_What you are asked to do_
Once you find the line with "ATOM 72 C CA" in the data that follows, repeat it and every line after it exactly, through the line with "ATOM 89 C CA".

++++ Supplied material ++++

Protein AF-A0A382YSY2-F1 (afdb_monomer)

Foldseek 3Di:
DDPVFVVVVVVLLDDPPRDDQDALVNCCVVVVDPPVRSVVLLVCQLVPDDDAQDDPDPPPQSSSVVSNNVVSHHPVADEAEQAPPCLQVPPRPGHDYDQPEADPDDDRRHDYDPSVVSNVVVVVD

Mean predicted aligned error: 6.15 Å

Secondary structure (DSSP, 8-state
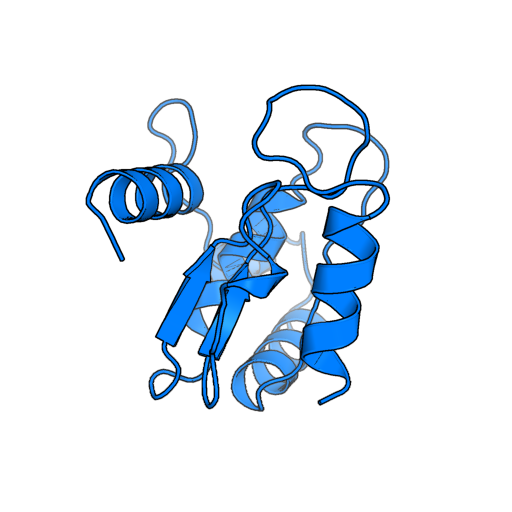):
--HHHHHHHHHHHSPGGGPPPPPHHHHHHTTSS-HHHHHHHHHHHHTT-------SSTTSSHHHHHHHHGGGS-TTSEEEE--TTTGGG---TTEEEE-S-B-SSSSTT-B-HHHHHHHHHHTT-

Organism: NCBI:txid408172

Nearest PDB structures (foldseek):
  2q67-assembly1_A  TM=4.212E-01  e=4.704E+00  Bacillus cereus
  8ayq-assembly2_D-5  TM=4.436E-01  e=9.422E+00  Bacillus cereus ATCC 14579
  3t1c-assembly2_B  TM=3.888E-01  e=6.871E+00  Bacillus cereus ATCC 14579

InterPro domains:
  IPR027417 P-loop containing nucleoside triphosphate hydrolase [G3DSA:3.40.50.300] (19-82)

Radius of gyration: 14.8 Å; Cα contacts (8 Å, |Δi|>4): 123; chains: 1; bounding box: 32×32×36 Å

Sequence (125 aa):
MNQREIKLLQDLCTPRRGERAFSIVDLIQKKTIPLDLAAFLASKVARGASWIVCSGPGGVGKTTTMRSLLPFAPADRRLGLALPNKVLNLRFEQGCLISNELSDHPPPTYLWDQDLRDFFELGSR

pLDDT: mean 83.66, std 11.22, range [56.31, 98.25]

Solvent-accessible surface area (backbone atoms only — not comparable to full-atom values): 7675 Å² total; per-residue (Å²): 130,56,76,66,55,51,49,51,53,48,58,66,66,45,45,80,90,82,49,81,67,58,44,52,65,54,33,37,76,69,65,75,38,57,66,69,59,49,52,51,52,43,55,42,25,49,71,66,50,86,86,83,67,83,73,83,72,86,89,79,42,47,67,52,58,50,53,28,48,54,85,34,46,49,85,91,40,48,80,43,76,45,38,58,94,43,40,88,75,62,84,58,93,61,50,50,76,42,66,86,43,81,41,90,57,87,61,90,51,31,31,36,72,67,45,39,52,49,51,56,52,64,79,77,112

Structure (mmCIF, N/CA/C/O backbone):
data_AF-A0A382YSY2-F1
#
_entry.id   AF-A0A382YSY2-F1
#
loop_
_atom_site.group_PDB
_atom_site.id
_atom_site.type_symbol
_atom_site.label_atom_id
_atom_site.label_alt_id
_atom_site.label_comp_id
_atom_site.label_asym_id
_atom_site.label_entity_id
_atom_site.label_seq_id
_atom_site.pdbx_PDB_ins_code
_atom_site.Cartn_x
_atom_site.Cartn_y
_atom_site.Cartn_z
_atom_site.occupancy
_atom_site.B_iso_or_equiv
_atom_site.auth_seq_id
_atom_site.auth_comp_id
_atom_site.auth_asym_id
_atom_site.auth_atom_id
_atom_site.pdbx_PDB_model_num
ATOM 1 N N . MET A 1 1 ? 8.325 -16.312 -2.716 1.00 64.81 1 MET A N 1
ATOM 2 C CA . MET A 1 1 ? 9.266 -15.178 -2.675 1.00 64.81 1 MET A CA 1
ATOM 3 C C . MET A 1 1 ? 10.662 -15.681 -2.369 1.00 64.81 1 MET A C 1
ATOM 5 O O . MET A 1 1 ? 10.794 -16.595 -1.563 1.00 64.81 1 MET A O 1
ATOM 9 N N . ASN A 1 2 ? 11.684 -15.100 -2.990 1.00 74.06 2 ASN A N 1
ATOM 10 C CA . ASN A 1 2 ? 13.084 -15.345 -2.634 1.00 74.06 2 ASN A CA 1
ATOM 11 C C . ASN A 1 2 ? 13.504 -14.518 -1.399 1.00 74.06 2 ASN A C 1
ATOM 13 O O . ASN A 1 2 ? 12.802 -13.606 -0.963 1.00 74.06 2 ASN A O 1
ATOM 17 N N . GLN A 1 3 ? 14.676 -14.816 -0.835 1.00 73.38 3 GLN A N 1
ATOM 18 C CA . GLN A 1 3 ? 15.182 -14.169 0.385 1.00 73.38 3 GLN A CA 1
ATOM 19 C C . GLN A 1 3 ? 15.364 -12.643 0.238 1.00 73.38 3 GLN A C 1
ATOM 21 O O . GLN A 1 3 ? 15.243 -11.909 1.218 1.00 73.38 3 GLN A O 1
ATOM 26 N N . ARG A 1 4 ? 15.596 -12.144 -0.987 1.00 71.69 4 ARG A N 1
ATOM 27 C CA . ARG A 1 4 ? 15.700 -10.702 -1.278 1.00 71.69 4 ARG A CA 1
ATOM 28 C C . ARG A 1 4 ? 14.335 -10.011 -1.244 1.00 71.69 4 ARG A C 1
ATOM 30 O O . ARG A 1 4 ? 14.228 -8.929 -0.684 1.00 71.69 4 ARG A O 1
ATOM 37 N N . GLU A 1 5 ? 13.300 -10.638 -1.796 1.00 70.75 5 GLU A N 1
ATOM 38 C CA . GLU A 1 5 ? 11.917 -10.138 -1.754 1.00 70.75 5 GLU A CA 1
ATOM 39 C C . GLU A 1 5 ? 11.367 -10.115 -0.329 1.00 70.75 5 GLU A C 1
ATOM 41 O O . GLU A 1 5 ? 10.699 -9.159 0.051 1.00 70.75 5 GLU A O 1
ATOM 46 N N . ILE A 1 6 ? 11.681 -11.135 0.476 1.00 72.62 6 ILE A N 1
ATOM 47 C CA . ILE A 1 6 ? 11.298 -11.167 1.895 1.00 72.62 6 ILE A CA 1
ATOM 48 C C . ILE A 1 6 ? 11.949 -10.002 2.635 1.00 72.62 6 ILE A C 1
ATOM 50 O O . ILE A 1 6 ? 11.257 -9.280 3.346 1.00 72.62 6 ILE A O 1
ATOM 54 N N . LYS A 1 7 ? 13.248 -9.771 2.415 1.00 76.56 7 LYS A N 1
ATOM 55 C CA . LYS A 1 7 ? 13.958 -8.635 3.006 1.00 76.56 7 LYS A CA 1
ATOM 56 C C . LYS A 1 7 ? 13.358 -7.294 2.573 1.00 76.56 7 LYS A C 1
ATOM 58 O O . LYS A 1 7 ? 13.133 -6.441 3.416 1.00 76.56 7 LYS A O 1
ATOM 63 N N . LEU A 1 8 ? 13.032 -7.124 1.291 1.00 74.00 8 LEU A N 1
ATOM 64 C CA . LEU A 1 8 ? 12.379 -5.909 0.793 1.00 74.00 8 LEU A CA 1
ATOM 65 C C . LEU A 1 8 ? 10.996 -5.698 1.420 1.00 74.00 8 LEU A C 1
ATOM 67 O O . LEU A 1 8 ? 10.695 -4.581 1.824 1.00 74.00 8 LEU A O 1
ATOM 71 N N . LEU A 1 9 ? 10.173 -6.747 1.554 1.00 72.50 9 LEU A N 1
ATOM 72 C CA . LEU A 1 9 ? 8.898 -6.650 2.276 1.00 72.50 9 LEU A CA 1
ATOM 73 C C . LEU A 1 9 ? 9.106 -6.312 3.752 1.00 72.50 9 LEU A C 1
ATOM 75 O O . LEU A 1 9 ? 8.371 -5.498 4.298 1.00 72.50 9 LEU A O 1
ATOM 79 N N . GLN A 1 10 ? 10.116 -6.886 4.399 1.00 74.31 10 GLN A N 1
ATOM 80 C CA . GLN A 1 10 ? 10.459 -6.543 5.776 1.00 74.31 10 GLN A CA 1
ATOM 81 C C . GLN A 1 10 ? 10.893 -5.079 5.893 1.00 74.31 10 GLN A C 1
ATOM 83 O O . GLN A 1 10 ? 10.374 -4.373 6.752 1.00 74.31 10 GLN A O 1
ATOM 88 N N . ASP A 1 11 ? 11.749 -4.585 5.001 1.00 75.69 11 ASP A N 1
ATOM 89 C CA . ASP A 1 11 ? 12.171 -3.179 4.939 1.00 75.69 11 ASP A CA 1
ATOM 90 C C . ASP A 1 11 ? 10.979 -2.244 4.639 1.00 75.69 11 ASP A C 1
ATOM 92 O O . ASP A 1 11 ? 10.904 -1.108 5.119 1.00 75.69 11 ASP A O 1
ATOM 96 N N . LEU A 1 12 ? 9.994 -2.733 3.882 1.00 71.88 12 LEU A N 1
ATOM 97 C CA . LEU A 1 12 ? 8.738 -2.035 3.625 1.00 71.88 12 LEU A CA 1
ATOM 98 C C . LEU A 1 12 ? 7.757 -2.081 4.777 1.00 71.88 12 LEU A C 1
ATOM 100 O O . LEU A 1 12 ? 6.905 -1.211 4.840 1.00 71.88 12 LEU A O 1
ATOM 104 N N . CYS
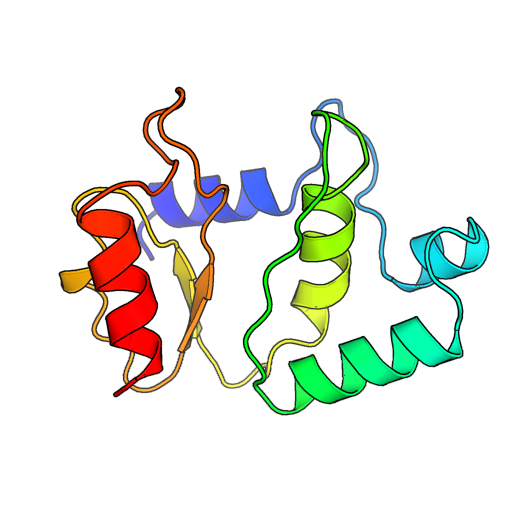 A 1 13 ? 7.836 -3.052 5.668 1.00 67.06 13 CYS A N 1
ATOM 105 C CA . CYS A 1 13 ? 6.997 -3.100 6.860 1.00 67.06 13 CYS A CA 1
ATOM 106 C C . CYS A 1 13 ? 7.696 -2.456 8.065 1.00 67.06 13 CYS A C 1
ATOM 108 O O . CYS A 1 13 ? 7.038 -2.073 9.029 1.00 67.06 13 CYS A O 1
ATOM 110 N N . THR A 1 14 ? 9.015 -2.264 7.990 1.00 69.88 14 THR A N 1
ATOM 111 C CA . THR A 1 14 ? 9.834 -1.699 9.063 1.00 69.88 14 THR A CA 1
ATOM 112 C C . THR A 1 14 ? 10.037 -0.196 8.838 1.00 69.88 14 THR A C 1
ATOM 114 O O . THR A 1 14 ? 10.426 0.247 7.751 1.00 69.88 14 THR A O 1
ATOM 117 N N . PRO A 1 15 ? 9.734 0.665 9.819 1.00 66.81 15 PRO A N 1
ATOM 118 C CA . PRO A 1 15 ? 10.076 2.080 9.738 1.00 66.81 15 PRO A CA 1
ATOM 119 C C . PRO A 1 15 ? 11.588 2.275 9.753 1.00 66.81 15 PRO A C 1
ATOM 121 O O . PRO A 1 15 ? 12.330 1.543 10.409 1.00 66.81 15 PRO A O 1
ATOM 124 N N . ARG A 1 16 ? 12.065 3.297 9.042 1.00 66.44 16 ARG A N 1
ATOM 125 C CA . ARG A 1 16 ? 13.469 3.700 9.160 1.00 66.44 16 ARG A CA 1
ATOM 126 C C . ARG A 1 16 ? 13.684 4.258 10.577 1.00 66.44 16 ARG A C 1
ATOM 128 O O . ARG A 1 16 ? 12.795 4.911 11.106 1.00 66.44 16 ARG A O 1
ATOM 135 N N . ARG A 1 17 ? 14.875 4.043 11.154 1.00 64.56 17 ARG A N 1
ATOM 136 C CA . ARG A 1 17 ? 15.325 4.614 12.449 1.00 64.56 17 ARG A CA 1
ATOM 137 C C . ARG A 1 17 ? 14.726 4.009 13.732 1.00 64.56 17 ARG A C 1
ATOM 139 O O . ARG A 1 17 ? 14.768 4.654 14.770 1.00 64.56 17 ARG A O 1
ATOM 146 N N . GLY A 1 18 ? 14.231 2.769 13.694 1.00 61.03 18 GLY A N 1
ATOM 147 C CA . GLY A 1 18 ? 13.792 2.062 14.911 1.00 61.03 18 GLY A CA 1
ATOM 148 C C . GLY A 1 18 ? 12.463 2.560 15.489 1.00 61.03 18 GLY A C 1
ATOM 149 O O . GLY A 1 18 ? 12.101 2.205 16.607 1.00 61.03 18 GLY A O 1
ATOM 150 N N . GLU A 1 19 ? 11.731 3.375 14.731 1.00 69.69 19 GLU A N 1
ATOM 151 C CA . GLU A 1 19 ? 10.384 3.807 15.087 1.00 69.69 19 GLU A CA 1
ATOM 152 C C . GLU A 1 19 ? 9.385 2.648 14.941 1.00 69.69 19 GLU A C 1
ATOM 154 O O . GLU A 1 19 ? 9.575 1.721 14.149 1.00 69.69 19 GLU A O 1
ATOM 159 N N . ARG A 1 20 ? 8.287 2.701 15.701 1.00 81.38 20 ARG A N 1
ATOM 160 C CA . ARG A 1 20 ? 7.169 1.759 15.560 1.00 81.38 20 ARG A CA 1
ATOM 161 C C . ARG A 1 20 ? 6.356 2.098 14.306 1.00 81.38 20 ARG A C 1
ATOM 163 O O . ARG A 1 20 ? 6.043 3.261 14.065 1.00 81.38 20 ARG A O 1
ATOM 170 N N . ALA A 1 21 ? 5.953 1.082 13.537 1.00 84.81 21 ALA A N 1
ATOM 171 C CA . ALA A 1 21 ? 5.050 1.280 12.404 1.00 84.81 21 ALA A CA 1
ATOM 172 C C . ALA A 1 21 ? 3.665 1.717 12.906 1.00 84.81 21 ALA A C 1
ATOM 174 O O . ALA A 1 21 ? 3.092 1.066 13.784 1.00 84.81 21 ALA A O 1
ATOM 175 N N . PHE A 1 22 ? 3.129 2.810 12.358 1.00 92.19 22 PHE A N 1
ATOM 176 C CA . PHE A 1 22 ? 1.781 3.258 12.700 1.00 92.19 22 PHE A CA 1
ATOM 177 C C . PHE A 1 22 ? 0.724 2.377 12.035 1.00 92.19 22 PHE A C 1
ATOM 179 O O . PHE A 1 22 ? 0.734 2.149 10.825 1.00 92.19 22 PHE A O 1
ATOM 186 N N . SER A 1 23 ? -0.199 1.902 12.864 1.00 94.31 23 SER A N 1
ATOM 187 C CA . SER A 1 23 ? -1.447 1.268 12.458 1.00 94.31 23 SER A CA 1
ATOM 188 C C . SER A 1 23 ? -2.473 2.317 12.029 1.00 94.31 23 SER A C 1
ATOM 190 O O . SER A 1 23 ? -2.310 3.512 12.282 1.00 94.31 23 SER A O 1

++++

_Response area_
ATOM 72 C CA . LEU A 1 9 ? 8.898 -6.650 2.276 1.00 72.50 9 LEU A CA 1
ATOM 73 C C . LEU A 1 9 ? 9.106 -6.312 3.752 1.00 72.50 9 LEU A C 1
ATOM 75 O O . LEU A 1 9 ? 8.371 -5.498 4.298 1.00 72.50 9 LEU A O 1
ATOM 79 N N . GLN A 1 10 ? 10.116 -6.886 4.399 1.00 74.31 10 GLN A N 1
ATOM 80 C CA . GLN A 1 10 ? 10.459 -6.543 5.776 1.00 74.31 10 GLN A CA 1
ATOM 81 C C . GLN A 1 10 ? 10.893 -5.079 5.893 1.00 74.31 10 GLN A C 1
ATOM 83 O O . GLN A 1 10 ? 10.374 -4.373 6.752 1.00 74.31 10 GLN A O 1
ATOM 88 N N . ASP A 1 11 ? 11.749 -4.585 5.001 1.00 75.69 11 ASP A N 1
ATOM 89 C CA . ASP A 1 11 ? 12.171 -3.179 4.939 1.00 75.69 11 ASP A CA 1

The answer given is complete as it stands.